If you’ve read through the critique of LDL Cholesterol as an indicator of risk you’ll know that LDL cholesterol can sometimes be inaccurate in gauging heart disease risk. However, that is a different problem all together (addressed later in the post) and for the purposes of this post let’s just use the standard numbers provided by the ATP-III clinical guidelines:

So according to the clinical guidelines, this patient’s total cholesterol would be classified as “desirable,” his HDL cholesterol would be “low,” his LDL cholesterol  is pretty much at “optimal,” and his triglycerides are “High.” Therefore, on a lipid panel  you may assume that his Triglycerides and HDL will be flagged. However, depending on what reference ranges a lab uses, this can differ. Here are two example:

ReferenceRange1

This patient is within “range” according to this reference

ReferenceRange2

This patient is not within “range” according to this reference

Before going on, it should be made clear that one should never make the mistake of thinking a reference range is the same thing as target goals (which change according to an individual’s risk category) for a patient. A reference range is simply the distribution of values that are seen in the folks of a given population. However, patients can make the mistake of comparing their numbers to the reference range (and sadly sometimes even clinicians make this mistake) and therefore think they are at low risk when the opposite is really true.

In the first panel, the numbers from our hypothetical patient would not be flagged and a person may think they are at low risk. In the second panel, the numbers from HDL and Triglyceride would be flagged as abnormal. Therefore, it’s more important to go by target goals rather than what a lab supplies as a reference range. As a side note, the advance lipid panels such as the NMR, VAP, and Ion Mobility advance lipoprotein tests, suggest a reference range for triglycerides at <150 mg/dL. The reference range supplied by the first lab at <250 is obviously way too high to be viewed as a target goal and should never be viewed as such.

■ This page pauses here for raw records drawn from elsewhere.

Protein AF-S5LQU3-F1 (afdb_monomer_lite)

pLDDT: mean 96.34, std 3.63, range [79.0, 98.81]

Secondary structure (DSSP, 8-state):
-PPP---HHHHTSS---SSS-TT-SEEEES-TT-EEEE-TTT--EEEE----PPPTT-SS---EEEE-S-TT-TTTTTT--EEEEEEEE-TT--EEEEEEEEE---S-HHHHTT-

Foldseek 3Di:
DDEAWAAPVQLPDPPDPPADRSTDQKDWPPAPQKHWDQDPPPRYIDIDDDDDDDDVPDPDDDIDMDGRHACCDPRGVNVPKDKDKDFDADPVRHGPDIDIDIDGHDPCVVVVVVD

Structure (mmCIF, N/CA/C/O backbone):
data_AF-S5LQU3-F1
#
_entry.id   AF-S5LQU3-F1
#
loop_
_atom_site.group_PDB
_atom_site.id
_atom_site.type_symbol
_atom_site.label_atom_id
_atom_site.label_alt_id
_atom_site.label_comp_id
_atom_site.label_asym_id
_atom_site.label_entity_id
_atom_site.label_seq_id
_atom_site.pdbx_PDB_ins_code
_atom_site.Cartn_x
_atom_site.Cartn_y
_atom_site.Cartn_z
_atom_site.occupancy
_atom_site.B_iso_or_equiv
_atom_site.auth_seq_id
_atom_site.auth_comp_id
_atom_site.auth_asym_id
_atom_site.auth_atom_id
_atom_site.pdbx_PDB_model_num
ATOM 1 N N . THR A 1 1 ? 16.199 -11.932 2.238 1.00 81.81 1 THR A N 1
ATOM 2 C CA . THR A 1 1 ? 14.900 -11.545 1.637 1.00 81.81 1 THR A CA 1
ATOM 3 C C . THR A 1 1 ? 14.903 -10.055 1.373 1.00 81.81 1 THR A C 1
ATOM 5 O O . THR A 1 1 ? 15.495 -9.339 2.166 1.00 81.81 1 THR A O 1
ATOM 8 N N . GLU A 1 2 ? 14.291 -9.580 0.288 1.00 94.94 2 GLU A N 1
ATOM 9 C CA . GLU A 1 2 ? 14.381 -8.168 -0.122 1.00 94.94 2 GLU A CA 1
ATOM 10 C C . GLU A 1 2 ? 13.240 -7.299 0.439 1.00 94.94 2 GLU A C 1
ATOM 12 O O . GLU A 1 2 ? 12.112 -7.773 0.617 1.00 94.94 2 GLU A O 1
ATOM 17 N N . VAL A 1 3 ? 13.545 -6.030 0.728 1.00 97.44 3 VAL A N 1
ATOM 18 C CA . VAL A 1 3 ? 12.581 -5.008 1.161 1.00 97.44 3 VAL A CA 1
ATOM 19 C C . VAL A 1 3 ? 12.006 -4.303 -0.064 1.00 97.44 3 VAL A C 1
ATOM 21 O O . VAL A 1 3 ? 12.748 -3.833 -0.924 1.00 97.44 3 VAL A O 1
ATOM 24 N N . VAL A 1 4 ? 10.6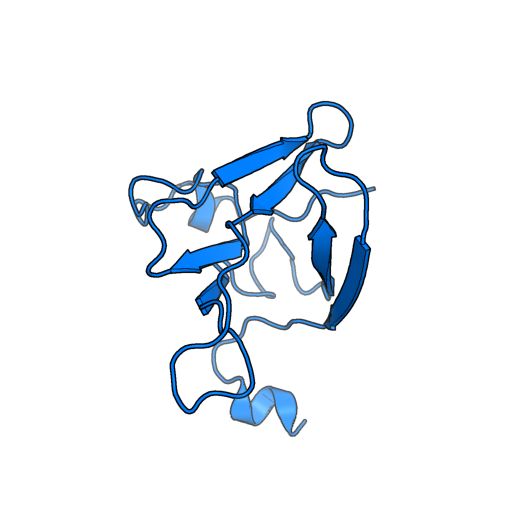79 -4.187 -0.128 1.00 97.94 4 VAL A N 1
ATOM 25 C CA . VAL A 1 4 ? 10.009 -3.408 -1.173 1.00 97.94 4 VAL A CA 1
ATOM 26 C C . VAL A 1 4 ? 10.135 -1.921 -0.846 1.00 97.94 4 VAL A C 1
ATOM 28 O O . VAL A 1 4 ? 9.696 -1.467 0.208 1.00 97.94 4 VAL A O 1
ATOM 31 N N . ARG A 1 5 ? 10.729 -1.158 -1.763 1.00 97.62 5 ARG A N 1
ATOM 32 C CA . ARG A 1 5 ? 10.922 0.291 -1.640 1.00 97.62 5 ARG A CA 1
ATOM 33 C C . ARG A 1 5 ? 10.807 0.993 -2.985 1.00 97.62 5 ARG A C 1
ATOM 35 O O . ARG A 1 5 ? 10.834 0.351 -4.041 1.00 97.62 5 ARG A O 1
ATOM 42 N N . ARG A 1 6 ? 10.661 2.317 -2.946 1.00 98.00 6 ARG A N 1
ATOM 43 C CA . ARG A 1 6 ? 10.693 3.157 -4.150 1.00 98.00 6 ARG A CA 1
ATOM 44 C C . ARG A 1 6 ? 12.044 3.020 -4.858 1.00 98.00 6 ARG A C 1
ATOM 46 O O . ARG A 1 6 ? 13.053 2.683 -4.245 1.00 98.00 6 ARG A O 1
ATOM 53 N N . CYS A 1 7 ? 12.050 3.220 -6.175 1.00 98.12 7 CYS A N 1
ATOM 54 C CA . CYS A 1 7 ? 13.290 3.173 -6.946 1.00 98.12 7 CYS A CA 1
ATOM 55 C C . CYS A 1 7 ? 14.134 4.440 -6.705 1.00 98.12 7 CYS A C 1
ATOM 57 O O . CYS A 1 7 ? 13.574 5.460 -6.297 1.00 98.12 7 CYS A O 1
ATOM 59 N N . PRO A 1 8 ? 15.438 4.440 -7.052 1.00 97.44 8 PRO A N 1
ATOM 60 C CA . PRO A 1 8 ? 16.319 5.587 -6.812 1.00 97.44 8 PRO A CA 1
ATOM 61 C C . PRO A 1 8 ? 15.840 6.903 -7.436 1.00 97.44 8 PRO A C 1
ATOM 63 O O . PRO A 1 8 ? 16.151 7.976 -6.930 1.00 97.44 8 PRO A O 1
ATOM 66 N N . HIS A 1 9 ? 15.097 6.831 -8.545 1.00 96.81 9 HIS A N 1
ATOM 67 C CA . HIS A 1 9 ? 14.518 8.009 -9.186 1.00 96.81 9 HIS A CA 1
ATOM 68 C C . HIS A 1 9 ? 13.370 8.600 -8.358 1.00 96.81 9 HIS A C 1
ATOM 70 O O . HIS A 1 9 ? 13.379 9.788 -8.054 1.00 96.81 9 HIS A O 1
ATOM 76 N N . HIS A 1 10 ? 12.410 7.762 -7.966 1.00 96.44 10 HIS A N 1
ATOM 77 C CA . HIS A 1 10 ? 11.237 8.188 -7.211 1.00 96.44 10 HIS A CA 1
ATOM 78 C C . HIS A 1 10 ? 11.587 8.582 -5.770 1.00 96.44 10 HIS A C 1
ATOM 80 O O . HIS A 1 10 ? 11.067 9.572 -5.278 1.00 96.44 10 HIS A O 1
ATOM 86 N N . GLU A 1 11 ? 12.522 7.886 -5.119 1.00 95.19 11 GLU A N 1
ATOM 87 C CA . GLU A 1 11 ? 12.992 8.245 -3.771 1.00 95.19 11 GLU A CA 1
ATOM 88 C C . GLU A 1 11 ? 13.617 9.648 -3.710 1.00 95.19 11 GLU A C 1
ATOM 90 O O . GLU A 1 11 ? 13.524 10.332 -2.699 1.00 95.19 11 GLU A O 1
ATOM 95 N N . ARG A 1 12 ? 14.248 10.106 -4.794 1.00 94.00 12 ARG A N 1
ATOM 96 C CA . ARG A 1 12 ? 14.893 11.427 -4.852 1.00 94.00 12 ARG A CA 1
ATOM 97 C C . ARG 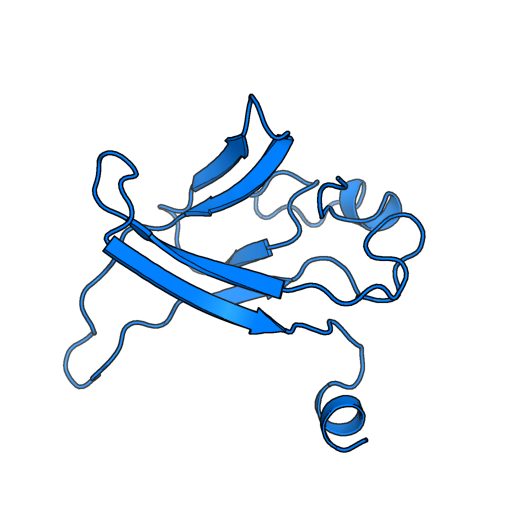A 1 12 ? 13.979 12.524 -5.396 1.00 94.00 12 ARG A C 1
ATOM 99 O O . ARG A 1 12 ? 14.401 13.675 -5.467 1.00 94.00 12 ARG A O 1
ATOM 106 N N . CYS A 1 13 ? 12.771 12.176 -5.833 1.00 90.69 13 CYS A N 1
ATOM 107 C CA . CYS A 1 13 ? 11.824 13.141 -6.369 1.00 90.69 13 CYS A CA 1
ATOM 108 C C . CYS A 1 13 ? 11.221 13.977 -5.231 1.00 90.69 13 CYS A C 1
ATOM 110 O O . CYS A 1 13 ? 10.955 13.466 -4.146 1.00 90.69 13 CYS A O 1
ATOM 112 N N . SER A 1 14 ? 10.981 15.265 -5.476 1.00 79.00 14 SER A N 1
ATOM 113 C CA . SER A 1 14 ? 10.360 16.181 -4.511 1.00 79.00 14 SER A CA 1
ATOM 114 C C . SER A 1 14 ? 8.833 16.036 -4.487 1.00 79.00 14 SER A C 1
ATOM 116 O O . SER A 1 14 ? 8.113 17.021 -4.600 1.00 79.00 14 SER A O 1
ATOM 118 N N . ASP A 1 15 ? 8.335 14.806 -4.363 1.00 84.00 15 ASP A N 1
ATOM 119 C CA . ASP A 1 15 ? 6.904 14.479 -4.325 1.00 84.00 15 ASP A CA 1
ATOM 120 C C . ASP A 1 15 ? 6.399 14.197 -2.901 1.00 84.00 15 ASP A C 1
ATOM 122 O O . ASP A 1 15 ? 5.480 13.404 -2.686 1.00 84.00 15 ASP A O 1
ATOM 126 N N . SER A 1 16 ? 7.049 14.799 -1.906 1.00 82.56 16 SER A N 1
ATOM 127 C CA . SER A 1 16 ? 6.708 14.606 -0.498 1.00 82.56 16 SER A CA 1
ATOM 128 C C . SER A 1 16 ? 5.400 15.313 -0.146 1.00 82.56 16 SER A C 1
ATOM 130 O O . SER A 1 16 ? 5.187 16.464 -0.517 1.00 82.56 16 SER A O 1
ATOM 132 N N . ASP A 1 17 ? 4.554 14.625 0.615 1.00 82.88 17 ASP A N 1
ATOM 133 C CA . ASP A 1 17 ? 3.372 15.185 1.282 1.00 82.88 17 ASP A CA 1
ATOM 134 C C . ASP A 1 17 ? 3.709 15.764 2.673 1.00 82.88 17 ASP A C 1
ATOM 136 O O . ASP A 1 17 ? 2.824 16.220 3.393 1.00 82.88 17 ASP A O 1
ATOM 140 N N . GLY A 1 18 ? 4.991 15.753 3.057 1.00 86.69 18 GLY A N 1
ATOM 141 C CA . GLY A 1 18 ? 5.481 16.207 4.358 1.00 86.69 18 GLY A CA 1
ATOM 142 C C . GLY A 1 18 ? 5.364 15.173 5.482 1.00 86.69 18 GLY A C 1
ATOM 143 O O . GLY A 1 18 ? 5.906 15.416 6.557 1.00 86.69 18 GLY A O 1
ATOM 144 N N . LEU A 1 19 ? 4.714 14.028 5.244 1.00 91.06 19 LEU A N 1
ATOM 145 C CA . LEU A 1 19 ? 4.490 12.976 6.243 1.00 91.06 19 LEU A CA 1
ATOM 146 C C . LEU A 1 19 ? 5.214 11.675 5.879 1.00 91.06 19 LEU A C 1
ATOM 148 O O . LEU A 1 19 ? 5.851 11.055 6.729 1.00 91.06 19 LEU A O 1
ATOM 152 N N . ALA A 1 20 ? 5.127 11.259 4.617 1.00 94.94 20 ALA A N 1
ATOM 153 C CA . ALA A 1 20 ? 5.666 9.995 4.145 1.00 94.94 20 ALA A CA 1
ATOM 154 C C . ALA A 1 20 ? 7.185 10.065 3.921 1.00 94.94 20 ALA A C 1
ATOM 156 O O . ALA A 1 20 ? 7.658 10.933 3.174 1.00 94.94 20 ALA A O 1
ATOM 157 N N . PRO A 1 21 ? 7.970 9.110 4.455 1.00 95.69 21 PRO A N 1
ATOM 158 C CA . PRO A 1 21 ? 9.373 9.002 4.101 1.00 95.69 21 PRO A CA 1
ATOM 159 C C . PRO A 1 21 ? 9.533 8.730 2.596 1.00 95.69 21 PRO A C 1
ATOM 161 O O . PRO A 1 21 ? 8.767 7.956 2.004 1.00 95.69 21 PRO A O 1
ATOM 164 N N . PRO A 1 22 ? 10.550 9.315 1.943 1.00 95.81 22 PRO A N 1
ATOM 165 C CA . PRO A 1 22 ? 10.695 9.245 0.493 1.00 95.81 22 PRO A CA 1
ATOM 166 C C . PRO A 1 22 ? 10.927 7.828 -0.047 1.00 95.81 22 PRO A C 1
ATOM 168 O O . PRO A 1 22 ? 10.761 7.624 -1.246 1.00 95.81 22 PRO A O 1
ATOM 171 N N . GLN A 1 23 ? 11.280 6.852 0.796 1.00 96.69 23 GLN A N 1
ATOM 172 C CA . GLN A 1 23 ? 11.505 5.448 0.436 1.00 96.69 23 GLN A CA 1
ATOM 173 C C . GLN A 1 23 ? 10.229 4.590 0.410 1.00 96.69 23 GLN A C 1
ATOM 175 O O . GLN A 1 23 ? 10.236 3.497 -0.175 1.00 96.69 23 GLN A O 1
ATOM 180 N N . HIS A 1 24 ? 9.157 5.036 1.069 1.00 97.94 24 HIS A N 1
ATOM 181 C CA . HIS A 1 24 ? 7.951 4.237 1.303 1.00 97.94 24 HIS A CA 1
ATOM 182 C C . HIS A 1 24 ? 7.138 4.075 0.022 1.00 97.94 24 HIS A C 1
ATOM 184 O O . HIS A 1 24 ? 6.788 5.054 -0.631 1.00 97.94 24 HIS A O 1
ATOM 190 N N . LEU A 1 25 ? 6.845 2.827 -0.365 1.00 98.06 25 LEU A N 1
ATOM 191 C CA . LEU A 1 25 ? 6.071 2.551 -1.580 1.00 98.06 25 LEU A CA 1
ATOM 192 C C . LEU A 1 25 ? 4.594 2.929 -1.419 1.00 98.06 25 LEU A C 1
ATOM 194 O O . LEU A 1 25 ? 3.996 3.405 -2.380 1.00 98.06 25 LEU A O 1
ATOM 198 N N . ILE A 1 26 ? 4.023 2.670 -0.244 1.00 98.19 26 ILE A N 1
ATOM 199 C CA . ILE A 1 26 ? 2.598 2.830 0.042 1.00 98.19 26 ILE A CA 1
ATOM 200 C C . ILE A 1 26 ? 2.433 4.072 0.912 1.00 98.19 26 ILE A C 1
ATOM 202 O O . ILE A 1 26 ? 3.113 4.199 1.927 1.00 98.19 26 ILE A O 1
ATOM 206 N N . ARG A 1 27 ? 1.530 4.965 0.514 1.00 97.69 27 ARG A N 1
ATOM 207 C CA . ARG A 1 27 ? 1.103 6.134 1.290 1.00 97.69 27 ARG A CA 1
ATOM 208 C C . ARG A 1 27 ? -0.391 6.079 1.557 1.00 97.69 27 ARG A C 1
ATOM 210 O O . ARG A 1 27 ? -1.113 5.431 0.800 1.00 97.69 27 ARG A O 1
ATOM 217 N N . VAL A 1 28 ? -0.843 6.771 2.598 1.00 97.88 28 VAL A N 1
ATOM 218 C CA . VAL A 1 28 ? -2.272 6.983 2.865 1.00 97.88 28 VAL A CA 1
ATOM 219 C C . VAL A 1 28 ? -2.630 8.439 2.599 1.00 97.88 28 VAL A C 1
ATOM 221 O O . VAL A 1 28 ? -1.944 9.348 3.058 1.00 97.88 28 VAL A O 1
ATOM 224 N N . GLU A 1 29 ? -3.707 8.649 1.851 1.00 95.44 29 GLU A N 1
ATOM 225 C CA . GLU A 1 29 ? -4.248 9.962 1.520 1.00 95.44 29 GLU A CA 1
ATOM 226 C C . GLU A 1 29 ? -5.400 10.342 2.455 1.00 95.44 29 GLU A C 1
ATOM 228 O O . GLU A 1 29 ? -6.224 9.506 2.824 1.00 95.44 29 GLU A O 1
ATOM 233 N N . GLY A 1 30 ? -5.472 11.624 2.822 1.00 92.69 30 GLY A N 1
ATOM 234 C CA . GLY A 1 30 ? -6.607 12.174 3.568 1.00 92.69 30 GLY A CA 1
ATOM 235 C C . GLY A 1 30 ? -6.658 11.805 5.053 1.00 92.69 30 GLY A C 1
ATOM 236 O O . GLY A 1 30 ? -7.674 12.058 5.690 1.00 92.69 30 GLY A O 1
ATOM 237 N N . ASN A 1 31 ? -5.586 11.247 5.628 1.00 94.25 31 ASN A N 1
ATOM 238 C CA . ASN A 1 31 ? -5.521 10.924 7.055 1.00 94.25 31 ASN A CA 1
ATOM 239 C C . ASN A 1 31 ? -4.269 11.528 7.710 1.00 94.25 31 ASN A C 1
ATOM 241 O O . ASN A 1 31 ? -3.154 11.086 7.456 1.00 94.25 31 ASN A O 1
ATOM 245 N N . LEU A 1 32 ? -4.453 12.531 8.576 1.00 93.94 32 LEU A N 1
ATOM 246 C CA . LEU A 1 32 ? -3.354 13.190 9.301 1.00 93.94 32 LEU A CA 1
ATOM 247 C C . LEU A 1 32 ? -2.826 12.374 10.491 1.00 93.94 32 LEU A C 1
ATOM 249 O O . LEU A 1 32 ? -1.782 12.710 11.039 1.00 93.94 32 LEU A O 1
ATOM 253 N N . ARG A 1 33 ? -3.537 11.316 10.899 1.00 96.50 33 ARG A N 1
ATOM 254 C CA . ARG A 1 33 ? -3.116 10.376 11.952 1.00 96.50 33 ARG A CA 1
ATOM 255 C C . ARG A 1 33 ? -2.346 9.184 11.380 1.00 96.50 33 ARG A C 1
ATOM 257 O O . ARG A 1 33 ? -2.244 8.151 12.031 1.00 96.50 33 ARG A O 1
ATOM 264 N N . VAL A 1 34 ? -1.874 9.308 10.141 1.00 97.69 34 VAL A N 1
ATOM 265 C CA . VAL A 1 34 ? -1.033 8.308 9.495 1.00 97.69 34 VAL A CA 1
ATOM 266 C C . VAL A 1 34 ? 0.335 8.254 10.164 1.00 97.69 34 VAL A C 1
ATOM 268 O O . VAL A 1 34 ? 0.965 9.284 10.399 1.00 97.69 34 VAL A O 1
ATOM 271 N N . GLU A 1 35 ? 0.814 7.044 10.423 1.00 97.75 35 GLU A N 1
ATOM 272 C CA . GLU A 1 35 ? 2.170 6.807 10.899 1.00 97.75 35 GLU A CA 1
ATOM 273 C C . GLU A 1 35 ? 2.906 5.895 9.916 1.00 97.75 35 GLU A C 1
ATOM 275 O O . GLU A 1 35 ? 2.388 4.870 9.468 1.00 97.75 35 GLU A O 1
ATOM 280 N N . TYR A 1 36 ? 4.129 6.284 9.567 1.00 98.00 36 TYR A N 1
ATOM 281 C CA . TYR A 1 36 ? 5.017 5.522 8.696 1.00 98.00 36 TYR A CA 1
ATOM 282 C C . TYR A 1 36 ? 6.104 4.869 9.543 1.00 98.00 36 TYR A C 1
ATOM 284 O O . TYR A 1 36 ? 6.769 5.542 10.332 1.00 98.00 36 TYR A O 1
ATOM 292 N N . LEU A 1 37 ? 6.291 3.562 9.377 1.00 97.88 37 LEU A N 1
ATOM 293 C CA . LEU A 1 37 ? 7.186 2.766 10.210 1.00 97.88 37 LEU A CA 1
ATOM 294 C C . LEU A 1 37 ? 8.278 2.105 9.371 1.00 97.88 37 LEU A C 1
ATOM 296 O O . LEU A 1 37 ? 8.003 1.476 8.348 1.00 97.88 37 LEU A O 1
ATOM 300 N N . ASP A 1 38 ? 9.510 2.205 9.868 1.00 97.94 38 ASP A N 1
ATOM 301 C CA . ASP A 1 38 ? 10.658 1.425 9.417 1.00 97.94 38 ASP A CA 1
ATOM 302 C C . ASP A 1 38 ? 10.999 0.398 10.504 1.00 97.94 38 ASP A C 1
ATOM 304 O O . ASP A 1 38 ? 11.491 0.744 11.584 1.00 97.94 38 ASP A O 1
ATOM 308 N N . ASP A 1 39 ? 10.721 -0.878 10.240 1.00 97.31 39 ASP A N 1
ATOM 309 C CA . ASP A 1 39 ? 11.000 -1.954 11.191 1.00 97.31 39 ASP A CA 1
ATOM 310 C C . ASP A 1 39 ? 12.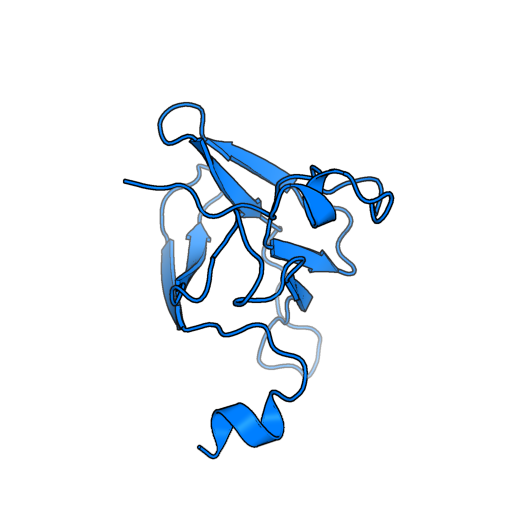515 -2.073 11.436 1.00 97.31 39 ASP A C 1
ATOM 312 O O . ASP A 1 39 ? 13.300 -2.280 10.512 1.00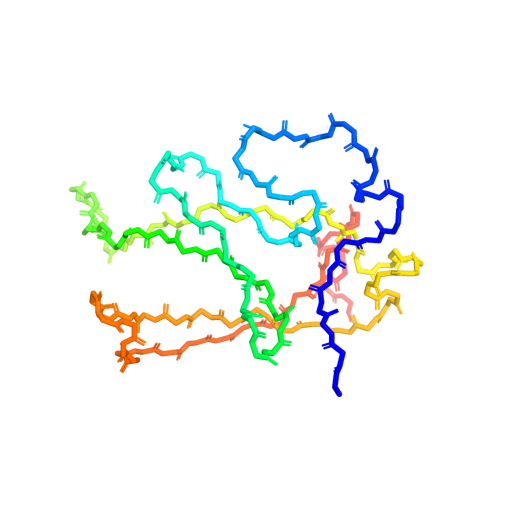 97.31 39 ASP A O 1
ATOM 316 N N . ARG A 1 40 ? 12.949 -1.975 12.695 1.00 96.19 40 ARG A N 1
ATOM 317 C CA . ARG A 1 40 ? 14.379 -1.973 13.057 1.00 96.19 40 ARG A CA 1
ATOM 318 C C . ARG A 1 40 ? 15.079 -3.322 12.875 1.00 96.19 40 ARG A C 1
ATOM 320 O O . ARG A 1 40 ? 16.303 -3.356 12.794 1.00 96.19 40 ARG A O 1
ATOM 327 N N . ASN A 1 41 ? 14.323 -4.415 12.837 1.00 97.19 41 ASN A N 1
ATOM 328 C CA . ASN A 1 41 ? 14.837 -5.777 12.720 1.00 97.19 41 ASN A CA 1
ATOM 329 C C . ASN A 1 41 ? 14.759 -6.279 11.275 1.00 97.19 41 ASN A C 1
ATOM 331 O O . ASN A 1 41 ? 15.688 -6.917 10.782 1.00 97.19 41 ASN A O 1
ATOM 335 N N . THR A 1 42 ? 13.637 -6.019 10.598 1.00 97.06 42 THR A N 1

However, as mentioned in a previous post, even reaching the target goals of LDL cholesterol can be inaccurate to risk. This is even mentioned in the ATP-III where it is suggested to use Non-HDL cholesterol as a target goal if triglycerides are above 200 like our hypothetical patient. However,  Non-HDL isn’t always supplied in a lipid panel and many clinicians do not understand its purpose nor do they know how to calculate it even if they wanted to use it. The same dilemma holds true for looking at the TG/HDL ratio as well. In this scenario, our hypothetical patient’s TG/HDL ratio of 6.97 indicates a high likely hood of increased small and total LDL particles which means he’s at risk for atherosclerosis despite being at target for his LDL cholesterol. If we could advance test everyone with LDL particle testing that could solve a lot of confusion but that would be very expensive  and it’s not always an appropriate test if the regular lipid panel is concordant. With this in mind and everything else we’ve discussed so far on reference ranges and target goals, it’s not hard to imagine a situation where the interpretation of risk between the patient and the clinician and another clinician is vastly different between each party.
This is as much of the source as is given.